- _Records for this exercise_:
====================
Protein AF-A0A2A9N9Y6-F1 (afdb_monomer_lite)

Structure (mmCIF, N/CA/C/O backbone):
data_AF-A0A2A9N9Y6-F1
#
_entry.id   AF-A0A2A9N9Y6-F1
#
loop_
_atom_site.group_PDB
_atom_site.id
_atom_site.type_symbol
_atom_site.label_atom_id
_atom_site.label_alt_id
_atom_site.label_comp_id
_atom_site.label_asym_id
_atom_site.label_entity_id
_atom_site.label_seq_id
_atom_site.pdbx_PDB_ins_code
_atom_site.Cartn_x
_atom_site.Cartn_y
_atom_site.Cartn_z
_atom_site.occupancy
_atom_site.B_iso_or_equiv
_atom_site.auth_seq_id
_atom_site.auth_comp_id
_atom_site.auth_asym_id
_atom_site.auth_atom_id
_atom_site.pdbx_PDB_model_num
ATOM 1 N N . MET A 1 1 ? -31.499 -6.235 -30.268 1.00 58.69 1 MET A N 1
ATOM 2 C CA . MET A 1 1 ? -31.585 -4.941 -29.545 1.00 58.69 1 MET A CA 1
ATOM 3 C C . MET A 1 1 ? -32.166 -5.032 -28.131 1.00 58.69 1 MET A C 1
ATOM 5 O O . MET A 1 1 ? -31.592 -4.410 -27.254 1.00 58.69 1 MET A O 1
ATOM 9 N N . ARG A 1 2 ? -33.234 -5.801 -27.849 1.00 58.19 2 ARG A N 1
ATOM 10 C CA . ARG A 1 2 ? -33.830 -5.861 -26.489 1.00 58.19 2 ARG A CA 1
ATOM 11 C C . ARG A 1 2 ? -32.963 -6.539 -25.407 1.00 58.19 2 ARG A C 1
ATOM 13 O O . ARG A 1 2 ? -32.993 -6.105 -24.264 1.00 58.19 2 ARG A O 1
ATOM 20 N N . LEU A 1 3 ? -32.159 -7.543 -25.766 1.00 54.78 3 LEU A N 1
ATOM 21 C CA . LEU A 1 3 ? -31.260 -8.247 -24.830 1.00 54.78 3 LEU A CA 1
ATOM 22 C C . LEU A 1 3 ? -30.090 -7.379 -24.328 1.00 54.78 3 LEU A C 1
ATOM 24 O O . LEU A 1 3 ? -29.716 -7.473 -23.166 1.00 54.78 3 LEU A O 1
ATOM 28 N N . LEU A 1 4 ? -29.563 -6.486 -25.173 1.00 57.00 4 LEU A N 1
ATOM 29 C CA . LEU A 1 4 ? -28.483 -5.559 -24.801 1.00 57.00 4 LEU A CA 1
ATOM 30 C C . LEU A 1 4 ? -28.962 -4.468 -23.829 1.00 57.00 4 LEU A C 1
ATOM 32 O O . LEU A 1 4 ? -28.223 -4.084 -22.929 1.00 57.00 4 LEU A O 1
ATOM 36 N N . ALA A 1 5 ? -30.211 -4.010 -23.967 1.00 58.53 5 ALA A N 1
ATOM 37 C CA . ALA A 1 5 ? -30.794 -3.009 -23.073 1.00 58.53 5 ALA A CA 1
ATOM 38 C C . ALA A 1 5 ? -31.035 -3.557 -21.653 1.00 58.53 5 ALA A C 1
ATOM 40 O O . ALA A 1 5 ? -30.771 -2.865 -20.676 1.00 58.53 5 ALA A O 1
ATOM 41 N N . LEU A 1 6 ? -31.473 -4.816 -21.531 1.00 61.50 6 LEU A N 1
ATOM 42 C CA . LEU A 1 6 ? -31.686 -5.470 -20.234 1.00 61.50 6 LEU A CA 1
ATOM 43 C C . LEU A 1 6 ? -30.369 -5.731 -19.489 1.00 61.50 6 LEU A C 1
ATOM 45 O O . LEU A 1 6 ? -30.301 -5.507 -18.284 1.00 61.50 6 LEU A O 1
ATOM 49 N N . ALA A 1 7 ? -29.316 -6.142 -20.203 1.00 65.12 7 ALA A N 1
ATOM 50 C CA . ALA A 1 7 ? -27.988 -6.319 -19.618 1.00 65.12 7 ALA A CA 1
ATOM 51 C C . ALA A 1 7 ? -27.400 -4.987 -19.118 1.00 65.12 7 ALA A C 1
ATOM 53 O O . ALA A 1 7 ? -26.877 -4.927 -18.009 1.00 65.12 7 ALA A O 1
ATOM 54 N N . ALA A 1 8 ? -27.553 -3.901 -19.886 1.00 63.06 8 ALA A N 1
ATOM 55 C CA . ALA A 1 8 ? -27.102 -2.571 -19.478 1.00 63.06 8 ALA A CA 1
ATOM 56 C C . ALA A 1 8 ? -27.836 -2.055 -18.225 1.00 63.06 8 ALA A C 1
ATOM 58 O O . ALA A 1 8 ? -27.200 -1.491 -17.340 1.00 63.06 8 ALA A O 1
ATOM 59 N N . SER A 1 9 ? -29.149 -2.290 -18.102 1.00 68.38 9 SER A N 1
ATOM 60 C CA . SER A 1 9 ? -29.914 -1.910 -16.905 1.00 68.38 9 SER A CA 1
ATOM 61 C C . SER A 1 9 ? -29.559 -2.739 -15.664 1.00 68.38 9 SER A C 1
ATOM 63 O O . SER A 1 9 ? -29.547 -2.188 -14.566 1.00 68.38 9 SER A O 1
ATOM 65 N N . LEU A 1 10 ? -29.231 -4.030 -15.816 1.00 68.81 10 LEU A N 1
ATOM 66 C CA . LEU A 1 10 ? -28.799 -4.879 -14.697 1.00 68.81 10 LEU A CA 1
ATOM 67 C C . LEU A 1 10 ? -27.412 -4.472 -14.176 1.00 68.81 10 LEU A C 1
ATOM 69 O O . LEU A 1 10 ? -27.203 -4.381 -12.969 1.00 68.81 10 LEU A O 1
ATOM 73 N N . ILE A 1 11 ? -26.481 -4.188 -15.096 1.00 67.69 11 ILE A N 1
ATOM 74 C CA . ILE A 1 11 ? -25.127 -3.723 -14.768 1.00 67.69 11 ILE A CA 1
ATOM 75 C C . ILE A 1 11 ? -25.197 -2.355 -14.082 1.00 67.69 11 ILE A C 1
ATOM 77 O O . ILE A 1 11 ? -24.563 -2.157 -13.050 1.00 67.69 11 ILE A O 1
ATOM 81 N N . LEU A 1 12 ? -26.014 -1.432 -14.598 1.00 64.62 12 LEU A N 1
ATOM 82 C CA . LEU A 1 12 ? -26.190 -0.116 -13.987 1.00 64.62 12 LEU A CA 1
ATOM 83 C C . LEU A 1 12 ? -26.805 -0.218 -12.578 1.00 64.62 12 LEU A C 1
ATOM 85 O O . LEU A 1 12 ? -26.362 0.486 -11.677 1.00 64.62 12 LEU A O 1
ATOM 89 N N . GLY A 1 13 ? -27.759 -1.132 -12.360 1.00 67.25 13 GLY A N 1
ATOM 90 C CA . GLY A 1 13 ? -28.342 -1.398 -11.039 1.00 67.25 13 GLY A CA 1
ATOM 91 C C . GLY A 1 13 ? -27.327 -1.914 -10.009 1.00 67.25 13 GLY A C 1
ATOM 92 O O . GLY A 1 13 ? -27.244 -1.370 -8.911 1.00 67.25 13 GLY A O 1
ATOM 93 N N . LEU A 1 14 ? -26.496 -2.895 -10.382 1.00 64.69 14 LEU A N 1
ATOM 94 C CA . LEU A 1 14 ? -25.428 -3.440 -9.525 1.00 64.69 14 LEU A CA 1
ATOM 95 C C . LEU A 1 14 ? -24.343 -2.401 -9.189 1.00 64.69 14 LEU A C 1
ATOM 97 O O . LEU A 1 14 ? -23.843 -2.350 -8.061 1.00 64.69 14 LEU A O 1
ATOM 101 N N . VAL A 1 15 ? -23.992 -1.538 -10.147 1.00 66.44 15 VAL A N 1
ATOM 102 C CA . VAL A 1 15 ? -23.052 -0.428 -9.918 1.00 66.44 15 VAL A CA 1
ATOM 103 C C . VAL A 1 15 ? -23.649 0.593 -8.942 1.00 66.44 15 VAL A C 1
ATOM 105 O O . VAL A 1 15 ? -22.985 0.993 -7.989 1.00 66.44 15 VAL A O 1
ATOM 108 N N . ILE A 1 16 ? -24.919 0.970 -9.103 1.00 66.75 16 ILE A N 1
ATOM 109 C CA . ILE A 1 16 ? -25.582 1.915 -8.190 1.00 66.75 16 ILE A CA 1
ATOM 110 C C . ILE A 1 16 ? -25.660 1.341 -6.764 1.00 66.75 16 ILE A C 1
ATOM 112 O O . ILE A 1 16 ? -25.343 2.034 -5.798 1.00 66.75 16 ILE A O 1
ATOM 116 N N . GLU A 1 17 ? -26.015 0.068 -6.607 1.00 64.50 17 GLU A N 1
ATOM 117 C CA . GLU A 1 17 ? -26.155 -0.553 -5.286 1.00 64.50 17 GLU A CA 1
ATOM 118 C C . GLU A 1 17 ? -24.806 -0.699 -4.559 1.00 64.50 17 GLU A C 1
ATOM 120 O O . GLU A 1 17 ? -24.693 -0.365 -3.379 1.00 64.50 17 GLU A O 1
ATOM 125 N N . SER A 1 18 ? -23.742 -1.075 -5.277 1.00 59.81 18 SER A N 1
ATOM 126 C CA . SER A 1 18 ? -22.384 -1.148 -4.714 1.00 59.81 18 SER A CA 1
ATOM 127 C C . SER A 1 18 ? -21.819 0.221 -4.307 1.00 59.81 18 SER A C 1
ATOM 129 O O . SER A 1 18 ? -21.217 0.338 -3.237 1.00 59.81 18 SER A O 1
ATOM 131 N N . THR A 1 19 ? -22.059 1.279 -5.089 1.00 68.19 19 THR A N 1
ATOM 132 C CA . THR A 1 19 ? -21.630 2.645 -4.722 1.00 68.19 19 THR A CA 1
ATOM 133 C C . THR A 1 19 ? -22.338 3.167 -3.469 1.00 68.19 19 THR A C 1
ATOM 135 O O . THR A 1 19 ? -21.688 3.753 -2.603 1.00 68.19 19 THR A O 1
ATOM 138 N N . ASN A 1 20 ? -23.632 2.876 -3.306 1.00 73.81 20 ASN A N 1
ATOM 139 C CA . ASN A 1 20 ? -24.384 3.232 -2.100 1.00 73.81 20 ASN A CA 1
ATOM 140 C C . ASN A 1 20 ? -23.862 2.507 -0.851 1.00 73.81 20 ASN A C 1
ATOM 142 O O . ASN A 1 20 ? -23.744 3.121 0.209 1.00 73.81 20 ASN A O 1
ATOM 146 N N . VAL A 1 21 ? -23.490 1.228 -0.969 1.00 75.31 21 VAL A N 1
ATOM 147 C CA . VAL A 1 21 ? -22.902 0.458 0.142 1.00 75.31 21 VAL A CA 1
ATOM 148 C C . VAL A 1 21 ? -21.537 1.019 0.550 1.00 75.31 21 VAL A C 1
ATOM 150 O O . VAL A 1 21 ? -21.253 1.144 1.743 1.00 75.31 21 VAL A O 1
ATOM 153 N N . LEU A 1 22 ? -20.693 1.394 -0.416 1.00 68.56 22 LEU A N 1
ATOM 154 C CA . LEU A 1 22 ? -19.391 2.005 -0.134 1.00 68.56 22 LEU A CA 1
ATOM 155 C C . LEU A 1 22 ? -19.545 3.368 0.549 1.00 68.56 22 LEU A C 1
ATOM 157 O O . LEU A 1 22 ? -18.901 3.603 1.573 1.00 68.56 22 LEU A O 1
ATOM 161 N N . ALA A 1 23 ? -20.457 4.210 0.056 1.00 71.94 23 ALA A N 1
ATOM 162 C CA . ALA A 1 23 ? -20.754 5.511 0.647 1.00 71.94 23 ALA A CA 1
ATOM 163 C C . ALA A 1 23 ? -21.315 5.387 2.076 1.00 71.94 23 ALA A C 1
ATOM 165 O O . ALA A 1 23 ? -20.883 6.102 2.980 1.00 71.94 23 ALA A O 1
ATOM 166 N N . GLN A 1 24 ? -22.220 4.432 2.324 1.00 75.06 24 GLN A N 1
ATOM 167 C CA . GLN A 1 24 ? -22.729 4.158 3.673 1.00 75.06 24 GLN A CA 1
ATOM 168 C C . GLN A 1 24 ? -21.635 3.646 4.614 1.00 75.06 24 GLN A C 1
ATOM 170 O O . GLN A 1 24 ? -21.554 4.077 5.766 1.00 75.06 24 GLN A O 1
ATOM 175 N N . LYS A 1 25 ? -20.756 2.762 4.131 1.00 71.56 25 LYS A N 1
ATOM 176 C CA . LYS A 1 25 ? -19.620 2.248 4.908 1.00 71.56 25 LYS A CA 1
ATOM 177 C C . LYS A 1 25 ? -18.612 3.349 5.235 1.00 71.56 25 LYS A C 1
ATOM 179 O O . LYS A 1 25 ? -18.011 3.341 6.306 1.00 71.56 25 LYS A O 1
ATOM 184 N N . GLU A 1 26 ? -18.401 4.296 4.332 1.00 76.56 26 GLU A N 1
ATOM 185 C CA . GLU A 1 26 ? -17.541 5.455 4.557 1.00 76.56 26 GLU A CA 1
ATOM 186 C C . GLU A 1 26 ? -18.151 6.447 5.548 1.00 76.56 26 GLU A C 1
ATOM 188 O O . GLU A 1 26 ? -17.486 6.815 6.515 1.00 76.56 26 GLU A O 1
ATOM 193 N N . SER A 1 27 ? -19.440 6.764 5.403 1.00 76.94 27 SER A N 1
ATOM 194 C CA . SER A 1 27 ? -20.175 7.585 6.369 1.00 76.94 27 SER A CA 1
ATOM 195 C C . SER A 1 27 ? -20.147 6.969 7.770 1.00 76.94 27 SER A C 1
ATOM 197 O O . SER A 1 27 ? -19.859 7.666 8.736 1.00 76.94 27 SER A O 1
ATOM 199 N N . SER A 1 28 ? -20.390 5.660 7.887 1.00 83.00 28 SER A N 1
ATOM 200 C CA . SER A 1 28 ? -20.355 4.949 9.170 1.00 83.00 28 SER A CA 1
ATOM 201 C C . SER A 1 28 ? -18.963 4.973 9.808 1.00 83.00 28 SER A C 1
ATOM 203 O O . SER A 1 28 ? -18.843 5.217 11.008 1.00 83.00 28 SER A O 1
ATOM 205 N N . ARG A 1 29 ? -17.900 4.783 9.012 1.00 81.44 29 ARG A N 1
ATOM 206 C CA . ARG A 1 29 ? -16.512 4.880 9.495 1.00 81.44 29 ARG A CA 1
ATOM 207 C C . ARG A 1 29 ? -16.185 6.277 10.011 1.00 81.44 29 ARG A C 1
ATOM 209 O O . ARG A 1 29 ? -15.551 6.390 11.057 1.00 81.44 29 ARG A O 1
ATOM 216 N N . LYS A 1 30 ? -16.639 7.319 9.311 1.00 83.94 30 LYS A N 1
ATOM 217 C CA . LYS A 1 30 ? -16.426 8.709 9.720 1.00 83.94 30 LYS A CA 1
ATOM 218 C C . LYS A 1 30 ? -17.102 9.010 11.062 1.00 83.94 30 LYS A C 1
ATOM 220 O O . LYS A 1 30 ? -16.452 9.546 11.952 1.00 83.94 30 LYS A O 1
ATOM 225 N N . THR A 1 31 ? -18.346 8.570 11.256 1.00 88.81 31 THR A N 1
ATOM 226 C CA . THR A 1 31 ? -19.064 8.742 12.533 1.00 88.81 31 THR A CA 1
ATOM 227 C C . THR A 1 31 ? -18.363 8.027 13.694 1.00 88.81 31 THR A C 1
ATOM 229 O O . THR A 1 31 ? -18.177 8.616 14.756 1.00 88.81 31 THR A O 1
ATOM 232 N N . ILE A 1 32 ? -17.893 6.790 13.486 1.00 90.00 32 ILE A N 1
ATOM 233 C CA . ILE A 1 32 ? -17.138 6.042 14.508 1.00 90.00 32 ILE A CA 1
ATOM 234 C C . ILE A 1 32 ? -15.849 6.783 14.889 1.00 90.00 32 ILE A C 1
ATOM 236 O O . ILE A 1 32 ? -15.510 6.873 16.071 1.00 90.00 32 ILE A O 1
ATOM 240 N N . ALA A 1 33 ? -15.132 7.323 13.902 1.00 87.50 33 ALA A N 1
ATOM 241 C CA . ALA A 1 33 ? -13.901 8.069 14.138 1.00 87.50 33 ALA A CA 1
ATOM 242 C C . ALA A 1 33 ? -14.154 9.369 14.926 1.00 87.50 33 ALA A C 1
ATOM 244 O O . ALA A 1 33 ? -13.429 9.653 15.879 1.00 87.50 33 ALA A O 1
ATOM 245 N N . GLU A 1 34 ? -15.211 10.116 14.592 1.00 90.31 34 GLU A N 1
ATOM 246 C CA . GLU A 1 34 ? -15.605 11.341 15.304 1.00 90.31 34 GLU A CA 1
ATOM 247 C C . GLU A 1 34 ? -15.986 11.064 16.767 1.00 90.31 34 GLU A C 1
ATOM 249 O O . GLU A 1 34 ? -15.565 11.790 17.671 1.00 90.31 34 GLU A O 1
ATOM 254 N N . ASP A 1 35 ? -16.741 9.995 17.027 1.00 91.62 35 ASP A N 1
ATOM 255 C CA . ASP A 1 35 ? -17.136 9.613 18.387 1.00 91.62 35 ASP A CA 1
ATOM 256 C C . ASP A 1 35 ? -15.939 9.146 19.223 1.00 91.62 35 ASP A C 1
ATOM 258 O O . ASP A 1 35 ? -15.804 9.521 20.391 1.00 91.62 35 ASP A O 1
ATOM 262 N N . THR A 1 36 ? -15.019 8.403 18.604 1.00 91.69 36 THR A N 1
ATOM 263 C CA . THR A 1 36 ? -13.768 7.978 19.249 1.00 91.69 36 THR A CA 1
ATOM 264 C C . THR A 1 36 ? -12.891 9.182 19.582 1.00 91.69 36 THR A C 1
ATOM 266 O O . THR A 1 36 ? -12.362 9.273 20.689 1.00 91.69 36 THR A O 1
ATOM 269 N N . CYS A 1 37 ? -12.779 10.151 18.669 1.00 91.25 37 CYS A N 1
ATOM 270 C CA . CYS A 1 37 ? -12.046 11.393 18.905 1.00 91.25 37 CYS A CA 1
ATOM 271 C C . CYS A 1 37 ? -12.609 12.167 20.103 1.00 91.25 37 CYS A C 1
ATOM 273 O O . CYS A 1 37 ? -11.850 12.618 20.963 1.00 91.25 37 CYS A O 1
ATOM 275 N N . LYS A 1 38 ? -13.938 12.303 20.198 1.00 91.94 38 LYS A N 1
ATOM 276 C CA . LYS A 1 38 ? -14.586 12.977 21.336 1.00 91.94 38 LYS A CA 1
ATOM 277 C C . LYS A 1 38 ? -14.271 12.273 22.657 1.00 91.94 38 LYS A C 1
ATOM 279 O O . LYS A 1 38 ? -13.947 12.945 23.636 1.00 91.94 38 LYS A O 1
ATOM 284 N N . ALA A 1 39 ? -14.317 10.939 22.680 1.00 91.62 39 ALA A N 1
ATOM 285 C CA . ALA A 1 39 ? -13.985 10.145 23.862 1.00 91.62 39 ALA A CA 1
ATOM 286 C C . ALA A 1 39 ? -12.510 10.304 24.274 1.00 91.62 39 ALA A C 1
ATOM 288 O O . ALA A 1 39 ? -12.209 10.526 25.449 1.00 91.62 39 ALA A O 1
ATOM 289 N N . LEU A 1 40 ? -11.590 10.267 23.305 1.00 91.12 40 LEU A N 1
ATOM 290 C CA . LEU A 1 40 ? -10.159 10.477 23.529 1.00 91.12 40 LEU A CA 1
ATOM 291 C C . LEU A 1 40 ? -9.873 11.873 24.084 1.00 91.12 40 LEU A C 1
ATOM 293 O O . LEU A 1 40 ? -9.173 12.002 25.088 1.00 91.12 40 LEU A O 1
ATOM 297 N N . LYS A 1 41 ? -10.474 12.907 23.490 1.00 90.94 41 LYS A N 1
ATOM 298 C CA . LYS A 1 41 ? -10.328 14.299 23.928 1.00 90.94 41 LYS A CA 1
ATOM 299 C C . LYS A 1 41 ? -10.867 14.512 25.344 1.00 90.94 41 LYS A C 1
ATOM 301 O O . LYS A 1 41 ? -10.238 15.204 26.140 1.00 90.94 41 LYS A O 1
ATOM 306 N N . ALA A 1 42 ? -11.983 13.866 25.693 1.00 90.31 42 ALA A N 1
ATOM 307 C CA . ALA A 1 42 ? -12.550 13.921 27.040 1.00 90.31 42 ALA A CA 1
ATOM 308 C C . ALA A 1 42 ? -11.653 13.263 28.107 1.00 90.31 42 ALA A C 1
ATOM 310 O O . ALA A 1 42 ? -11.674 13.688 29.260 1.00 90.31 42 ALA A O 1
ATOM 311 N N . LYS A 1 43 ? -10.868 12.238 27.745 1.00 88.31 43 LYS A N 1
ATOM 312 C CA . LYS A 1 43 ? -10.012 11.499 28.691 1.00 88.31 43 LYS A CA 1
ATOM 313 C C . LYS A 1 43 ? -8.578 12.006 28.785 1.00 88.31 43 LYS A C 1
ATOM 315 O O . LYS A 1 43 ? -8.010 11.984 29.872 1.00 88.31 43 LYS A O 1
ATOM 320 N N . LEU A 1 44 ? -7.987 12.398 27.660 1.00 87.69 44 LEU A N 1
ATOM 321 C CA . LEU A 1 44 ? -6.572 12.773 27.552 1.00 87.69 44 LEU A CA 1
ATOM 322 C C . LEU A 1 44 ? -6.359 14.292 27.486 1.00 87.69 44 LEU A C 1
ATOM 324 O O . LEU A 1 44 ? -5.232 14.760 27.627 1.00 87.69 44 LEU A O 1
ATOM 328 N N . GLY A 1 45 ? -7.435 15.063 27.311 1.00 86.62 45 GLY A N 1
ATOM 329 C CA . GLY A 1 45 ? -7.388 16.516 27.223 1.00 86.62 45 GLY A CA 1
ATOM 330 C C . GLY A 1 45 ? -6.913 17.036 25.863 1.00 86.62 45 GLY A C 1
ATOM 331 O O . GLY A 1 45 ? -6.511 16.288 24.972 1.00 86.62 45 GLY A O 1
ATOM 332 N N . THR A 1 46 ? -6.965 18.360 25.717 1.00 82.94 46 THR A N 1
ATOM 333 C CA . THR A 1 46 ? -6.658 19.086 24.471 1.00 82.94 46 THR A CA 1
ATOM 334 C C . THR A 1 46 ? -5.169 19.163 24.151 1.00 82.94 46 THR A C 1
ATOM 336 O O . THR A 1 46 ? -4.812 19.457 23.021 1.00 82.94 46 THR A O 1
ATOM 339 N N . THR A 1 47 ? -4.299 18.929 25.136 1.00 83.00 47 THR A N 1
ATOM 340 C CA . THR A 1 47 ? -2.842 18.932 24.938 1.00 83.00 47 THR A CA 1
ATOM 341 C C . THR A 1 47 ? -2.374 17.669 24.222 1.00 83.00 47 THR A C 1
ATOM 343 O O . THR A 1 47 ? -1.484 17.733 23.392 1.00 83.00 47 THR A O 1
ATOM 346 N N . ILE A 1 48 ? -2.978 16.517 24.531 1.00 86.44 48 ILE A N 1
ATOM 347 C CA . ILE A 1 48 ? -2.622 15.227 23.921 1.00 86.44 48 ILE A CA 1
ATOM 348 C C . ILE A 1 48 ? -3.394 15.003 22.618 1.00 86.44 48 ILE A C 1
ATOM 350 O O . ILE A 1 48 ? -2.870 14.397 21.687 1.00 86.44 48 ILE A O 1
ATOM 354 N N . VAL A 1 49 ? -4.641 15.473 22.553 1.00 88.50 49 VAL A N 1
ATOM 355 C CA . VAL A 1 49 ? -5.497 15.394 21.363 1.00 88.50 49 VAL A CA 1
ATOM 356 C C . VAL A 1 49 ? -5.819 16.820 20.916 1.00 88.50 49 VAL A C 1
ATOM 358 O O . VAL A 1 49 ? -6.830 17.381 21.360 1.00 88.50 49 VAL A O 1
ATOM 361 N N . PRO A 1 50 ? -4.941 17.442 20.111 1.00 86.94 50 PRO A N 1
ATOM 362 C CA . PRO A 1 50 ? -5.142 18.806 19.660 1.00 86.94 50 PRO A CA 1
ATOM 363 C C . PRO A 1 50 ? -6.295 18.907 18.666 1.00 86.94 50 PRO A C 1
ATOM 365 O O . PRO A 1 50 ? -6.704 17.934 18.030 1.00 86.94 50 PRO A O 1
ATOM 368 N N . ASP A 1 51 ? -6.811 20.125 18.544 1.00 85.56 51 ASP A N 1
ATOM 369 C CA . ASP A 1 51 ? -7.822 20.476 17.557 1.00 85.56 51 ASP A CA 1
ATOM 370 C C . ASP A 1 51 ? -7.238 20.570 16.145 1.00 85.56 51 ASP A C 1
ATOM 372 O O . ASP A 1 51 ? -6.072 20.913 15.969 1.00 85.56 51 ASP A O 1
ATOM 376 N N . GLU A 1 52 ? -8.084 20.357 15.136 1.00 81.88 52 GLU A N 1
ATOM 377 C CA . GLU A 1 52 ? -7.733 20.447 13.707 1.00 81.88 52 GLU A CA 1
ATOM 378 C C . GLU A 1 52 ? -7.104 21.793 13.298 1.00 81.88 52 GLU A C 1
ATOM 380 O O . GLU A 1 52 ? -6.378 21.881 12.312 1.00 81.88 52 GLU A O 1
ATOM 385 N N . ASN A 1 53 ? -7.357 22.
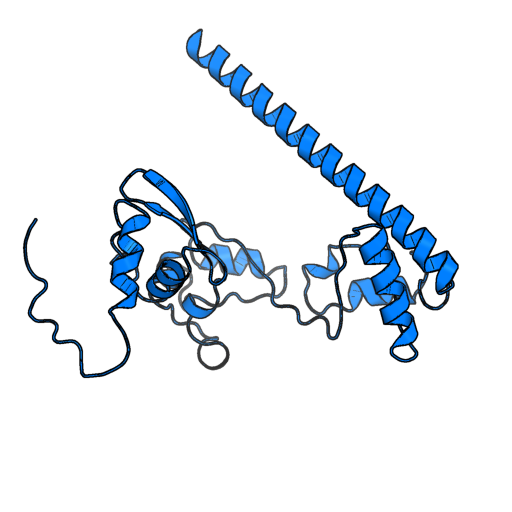848 14.078 1.00 83.00 53 ASN A N 1
ATOM 386 C CA . ASN A 1 53 ? -6.839 24.194 13.840 1.00 83.00 53 ASN A CA 1
ATOM 387 C C . ASN A 1 53 ? -5.522 24.482 14.583 1.00 83.00 53 ASN A C 1
ATOM 389 O O . ASN A 1 53 ? -5.039 25.616 14.548 1.00 83.00 53 ASN A O 1
ATOM 393 N N . SER A 1 54 ? -4.959 23.511 15.309 1.00 85.69 54 SER A N 1
ATOM 394 C CA . SER A 1 54 ? -3.718 23.719 16.052 1.00 85.69 54 SER A CA 1
ATOM 395 C C . SER A 1 54 ? -2.488 23.645 15.128 1.00 85.69 54 SER A C 1
ATOM 397 O O . SER A 1 54 ? -2.489 22.926 14.125 1.00 85.69 54 SER A O 1
ATOM 399 N N . PRO A 1 55 ? -1.395 24.356 15.457 1.00 85.62 55 PRO A N 1
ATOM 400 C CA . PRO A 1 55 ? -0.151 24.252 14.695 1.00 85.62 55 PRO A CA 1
====================
- _What needs to be done_:
Take exactly the lines from the one containing "ATOM 328 N N" through the one containing "ATOM 363 C C" in the data above, and output them with nothing added.

- _Answer_:
ATOM 328 N N . GLY A 1 45 ? -7.435 15.063 27.311 1.00 86.62 45 GLY A N 1
ATOM 329 C CA . GLY A 1 45 ? -7.388 16.516 27.223 1.00 86.62 45 GLY A CA 1
ATOM 330 C C . GLY A 1 45 ? -6.913 17.036 25.863 1.00 86.62 45 GLY A C 1
ATOM 331 O O . GLY A 1 45 ? -6.511 16.288 24.972 1.00 86.62 45 GLY A O 1
ATOM 332 N N . THR A 1 46 ? -6.965 18.360 25.717 1.00 82.94 46 THR A N 1
ATOM 333 C CA . THR A 1 46 ? -6.658 19.086 24.471 1.00 82.94 46 THR A CA 1
ATOM 334 C C . THR A 1 46 ? -5.169 19.163 24.151 1.00 82.94 46 THR A C 1
ATOM 336 O O . THR A 1 46 ? -4.812 19.457 23.021 1.00 82.94 46 THR A O 1
ATOM 339 N N . THR A 1 47 ? -4.299 18.929 25.136 1.00 83.00 47 THR A N 1
ATOM 340 C CA . THR A 1 47 ? -2.842 18.932 24.938 1.00 83.00 47 THR A CA 1
ATOM 341 C C . THR A 1 47 ? -2.374 17.669 24.222 1.00 83.00 47 THR A C 1
ATOM 343 O O . THR A 1 47 ? -1.484 17.733 23.392 1.00 83.00 47 THR A O 1
ATOM 346 N N . ILE A 1 48 ? -2.978 16.517 24.531 1.00 86.44 48 ILE A N 1
ATOM 347 C CA . ILE A 1 48 ? -2.622 15.227 23.921 1.00 86.44 48 ILE A CA 1
ATOM 348 C C . ILE A 1 48 ? -3.394 15.003 22.618 1.00 86.44 48 ILE A C 1
ATOM 350 O O . ILE A 1 48 ? -2.870 14.397 21.687 1.00 86.44 48 ILE A O 1
ATOM 354 N N . VAL A 1 49 ? -4.641 15.473 22.553 1.00 88.50 49 VAL A N 1
ATOM 355 C CA . VAL A 1 49 ? -5.497 15.394 21.363 1.00 88.50 49 VAL A CA 1
ATOM 356 C C . VAL A 1 49 ? -5.819 16.820 20.916 1.00 88.50 49 VAL A C 1
ATOM 358 O O . VAL A 1 49 ? -6.830 17.381 21.360 1.00 88.50 49 VAL A O 1
ATOM 361 N N . PRO A 1 50 ? -4.941 17.442 20.111 1.00 86.94 50 PRO A N 1
ATOM 362 C CA . PRO A 1 50 ? -5.142 18.806 19.660 1.00 86.94 50 PRO A CA 1
ATOM 363 C C . PRO A 1 50 ? -6.295 18.907 18.666 1.00 86.94 50 PRO A C 1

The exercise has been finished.